3798 economy public debt

© / THE EXPRESS

“The review of public expenditure as it is carried out does not allow for change. We must put in place what I call a sunset clause. A large part of the expenditure voted on would be provisional and would only become permanent if an evaluation ex post proves their usefulness”, details Marc Ferracci, economist and Renaissance deputy. The situation is all the more perilous as the debt burden, that is to say the bill that the French State must pay each year to its creditors , should soar, according to Bercy’s estimates: a little more than 46 billion this year, 62 billion in two years and 72 billion in 2027… The equivalent of what the State spent last year for justice, security, higher education and research, and culture combined “We are entering a dangerous zone where real interest rates will once again become higher than the growth rates of the economy, which creates a. snowball effect on the debt and a risk of runaway”, worries Denis Ferrand, the general director of Rexecode.

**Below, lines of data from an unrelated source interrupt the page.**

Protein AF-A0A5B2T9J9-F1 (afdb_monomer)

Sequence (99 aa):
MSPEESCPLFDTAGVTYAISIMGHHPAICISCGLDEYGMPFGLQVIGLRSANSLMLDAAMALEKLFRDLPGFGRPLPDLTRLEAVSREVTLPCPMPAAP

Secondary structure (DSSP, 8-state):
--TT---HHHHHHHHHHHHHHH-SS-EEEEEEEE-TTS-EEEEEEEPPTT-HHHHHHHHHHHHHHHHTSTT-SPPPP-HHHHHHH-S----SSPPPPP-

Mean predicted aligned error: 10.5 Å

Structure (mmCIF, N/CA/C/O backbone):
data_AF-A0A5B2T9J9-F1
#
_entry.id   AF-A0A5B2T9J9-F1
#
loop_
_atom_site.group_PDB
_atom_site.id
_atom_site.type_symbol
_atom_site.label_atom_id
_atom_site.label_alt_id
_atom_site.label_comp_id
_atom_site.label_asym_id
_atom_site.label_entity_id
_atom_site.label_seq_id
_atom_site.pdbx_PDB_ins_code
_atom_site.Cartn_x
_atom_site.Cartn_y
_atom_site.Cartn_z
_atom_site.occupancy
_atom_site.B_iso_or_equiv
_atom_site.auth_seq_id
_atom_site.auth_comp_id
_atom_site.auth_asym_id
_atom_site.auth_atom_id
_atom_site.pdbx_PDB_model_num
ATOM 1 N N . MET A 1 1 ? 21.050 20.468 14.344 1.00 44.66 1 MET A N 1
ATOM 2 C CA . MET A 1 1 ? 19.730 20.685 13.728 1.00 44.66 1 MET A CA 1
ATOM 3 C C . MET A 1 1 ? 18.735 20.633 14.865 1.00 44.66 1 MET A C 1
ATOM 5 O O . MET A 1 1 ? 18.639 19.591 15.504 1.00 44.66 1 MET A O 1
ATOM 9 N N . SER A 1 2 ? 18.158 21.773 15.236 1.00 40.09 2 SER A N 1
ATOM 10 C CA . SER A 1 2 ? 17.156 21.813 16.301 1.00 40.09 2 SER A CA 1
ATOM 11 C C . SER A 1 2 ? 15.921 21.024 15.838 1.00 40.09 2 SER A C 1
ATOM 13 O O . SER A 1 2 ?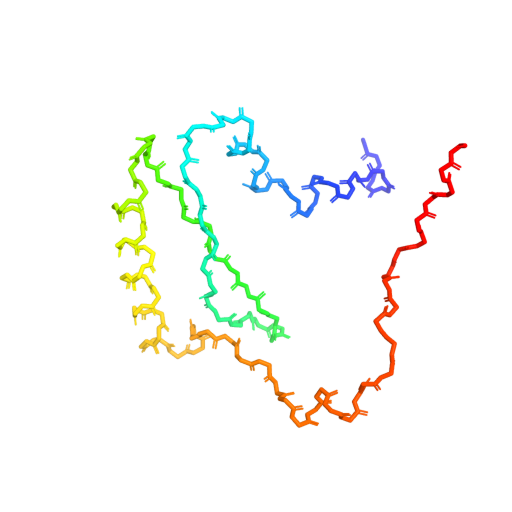 15.583 21.110 14.659 1.00 40.09 2 SER A O 1
ATOM 15 N N . PRO A 1 3 ? 15.253 20.254 16.710 1.00 57.62 3 PRO A N 1
ATOM 16 C CA . PRO A 1 3 ? 14.093 19.424 16.351 1.00 57.62 3 PRO A CA 1
ATOM 17 C C . PRO A 1 3 ? 12.866 20.214 15.847 1.00 57.62 3 PRO A C 1
ATOM 19 O O . PRO A 1 3 ? 11.864 19.612 15.485 1.00 57.62 3 PRO A O 1
ATOM 22 N N . GLU A 1 4 ? 12.944 21.546 15.798 1.00 57.16 4 GLU A N 1
ATOM 23 C CA . GLU A 1 4 ? 11.835 22.456 15.481 1.00 57.16 4 GLU A CA 1
ATOM 24 C C . GLU A 1 4 ? 11.834 22.953 14.019 1.00 57.16 4 GLU A C 1
ATOM 26 O O . GLU A 1 4 ? 10.928 23.672 13.613 1.00 57.16 4 GLU A O 1
ATOM 31 N N . GLU A 1 5 ? 12.812 22.539 13.202 1.00 54.69 5 GLU A N 1
ATOM 32 C CA . GLU A 1 5 ? 12.904 22.857 11.763 1.00 54.69 5 GLU A CA 1
ATOM 33 C C . GLU A 1 5 ? 12.777 21.602 10.879 1.00 54.69 5 GLU A C 1
ATOM 35 O O . GLU A 1 5 ? 13.415 21.492 9.827 1.00 54.69 5 GLU A O 1
ATOM 40 N N . SER A 1 6 ? 11.985 20.610 11.300 1.00 55.31 6 SER A N 1
ATOM 41 C CA . SER A 1 6 ? 11.738 19.456 10.436 1.00 55.31 6 SER A CA 1
ATOM 42 C C . SER A 1 6 ? 10.849 19.871 9.269 1.00 55.31 6 SER A C 1
ATOM 44 O O . SER A 1 6 ? 9.740 20.377 9.442 1.00 55.31 6 SER A O 1
ATOM 46 N N . CYS A 1 7 ? 11.356 19.700 8.052 1.00 54.62 7 CYS A N 1
ATOM 47 C CA . CYS A 1 7 ? 10.572 19.933 6.853 1.00 54.62 7 CYS A CA 1
ATOM 48 C C . CYS A 1 7 ? 9.452 18.876 6.798 1.00 54.62 7 CYS A C 1
ATOM 50 O O . CYS A 1 7 ? 9.769 17.687 6.688 1.00 54.62 7 CYS A O 1
ATOM 52 N N . PRO A 1 8 ? 8.163 19.273 6.778 1.00 64.50 8 PRO A N 1
ATOM 53 C CA . PRO A 1 8 ? 7.035 18.334 6.803 1.00 64.50 8 PRO A CA 1
ATOM 54 C C . PRO A 1 8 ? 7.070 17.304 5.669 1.00 64.50 8 PRO A C 1
ATOM 56 O O . PRO A 1 8 ? 6.516 16.211 5.788 1.00 64.50 8 PRO A O 1
ATOM 59 N N . LEU A 1 9 ? 7.739 17.644 4.562 1.00 64.38 9 LEU A N 1
ATOM 60 C CA . LEU A 1 9 ? 7.947 16.756 3.426 1.00 64.38 9 LEU A CA 1
ATOM 61 C C . LEU A 1 9 ? 8.802 15.533 3.790 1.00 64.38 9 LEU A C 1
ATOM 63 O O . LEU A 1 9 ? 8.490 14.432 3.345 1.00 64.38 9 LEU A O 1
ATOM 67 N N . PHE A 1 10 ? 9.860 15.698 4.589 1.00 69.88 10 PHE A N 1
ATOM 68 C CA . PHE A 1 10 ? 10.722 14.576 4.971 1.00 69.88 10 PHE A CA 1
ATOM 69 C C . PHE A 1 10 ? 10.039 13.652 5.981 1.00 69.88 10 PHE A C 1
ATOM 71 O O . PHE A 1 10 ? 10.147 12.436 5.839 1.00 69.88 10 PHE A O 1
ATOM 78 N N . ASP A 1 11 ? 9.267 14.208 6.916 1.00 73.19 11 ASP A N 1
ATOM 79 C CA . ASP A 1 11 ? 8.565 13.418 7.935 1.00 73.19 11 ASP A CA 1
ATOM 80 C C . ASP A 1 11 ? 7.415 12.587 7.357 1.00 73.19 11 ASP A C 1
ATOM 82 O O . ASP A 1 11 ? 7.180 11.459 7.783 1.00 73.19 11 ASP A O 1
ATOM 86 N N . THR A 1 12 ? 6.701 13.122 6.363 1.00 72.50 12 THR A N 1
ATOM 87 C CA . THR A 1 12 ? 5.494 12.472 5.823 1.00 72.50 12 THR A CA 1
ATOM 88 C C . THR A 1 12 ? 5.734 11.720 4.516 1.00 72.50 12 THR A C 1
ATOM 90 O O . THR A 1 12 ? 5.104 10.692 4.273 1.00 72.50 12 THR A O 1
ATOM 93 N N . ALA A 1 13 ? 6.653 12.191 3.668 1.00 76.94 13 ALA A N 1
ATOM 94 C CA . ALA A 1 13 ? 6.895 11.624 2.341 1.00 76.94 13 ALA A CA 1
ATOM 95 C C . ALA A 1 13 ? 8.282 10.985 2.187 1.00 76.94 13 ALA A C 1
ATOM 97 O O . ALA A 1 13 ? 8.591 10.470 1.108 1.00 76.94 13 ALA A O 1
ATOM 98 N N . GLY A 1 14 ? 9.105 10.965 3.243 1.00 83.19 14 GLY A N 1
ATOM 99 C CA . GLY A 1 14 ? 10.481 10.464 3.192 1.00 83.19 14 GLY A CA 1
ATOM 100 C C . GLY A 1 14 ? 10.598 9.053 2.611 1.00 83.19 14 GLY A C 1
ATOM 101 O O . GLY A 1 14 ? 11.458 8.805 1.768 1.00 83.19 14 GLY A O 1
ATOM 102 N N . VAL A 1 15 ? 9.676 8.152 2.972 1.00 83.12 15 VAL A N 1
ATOM 103 C CA . VAL A 1 15 ? 9.683 6.753 2.501 1.00 83.12 15 VAL A CA 1
ATOM 104 C C . VAL A 1 15 ? 9.387 6.611 1.003 1.00 83.12 15 VAL A C 1
ATOM 106 O O . VAL A 1 15 ? 9.874 5.683 0.368 1.00 83.12 15 VAL A O 1
ATOM 109 N N . THR A 1 16 ? 8.641 7.551 0.417 1.00 87.88 16 THR A N 1
ATOM 110 C CA . THR A 1 16 ? 8.216 7.511 -0.996 1.00 87.88 16 THR A CA 1
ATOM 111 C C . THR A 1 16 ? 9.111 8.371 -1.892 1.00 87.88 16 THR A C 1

READ ALSO: Tax increases: how long can the government hold out?

Is a financial crisis possible in the short term? “It’s unlikely, because the European Central Bank is keeping an eye on it,” replies François Ecalle. In the panoply of instruments that the Frankfurt institution adopted in the aftermath of the great sovereign debt crisis in 2012, we find an almost unlimited debt buyback program. In the event of danger, the ECB would assume its role as savior of last resort. Unless a political shock encourages him to gain ground. And this is where the subject of debt once again becomes eminently political. What would happen in 2027 if, for example, the RN moved to the Elysée and rolled out its economic program with the return of the retirement age to 60 as a flagship and electoral measure? “The ECB could not support such a measure,” predicts the former auditor of the Court of Auditors. A dark scenario would follow, like that experienced by the United Kingdom two years ago: the short-lived Prime Minister Liz Truss was disembarked in forty-nine days after the publication of a delusional draft budget. and heavily sanctioned by the financial markets. No matter the magician, reality always ends up imposing itself.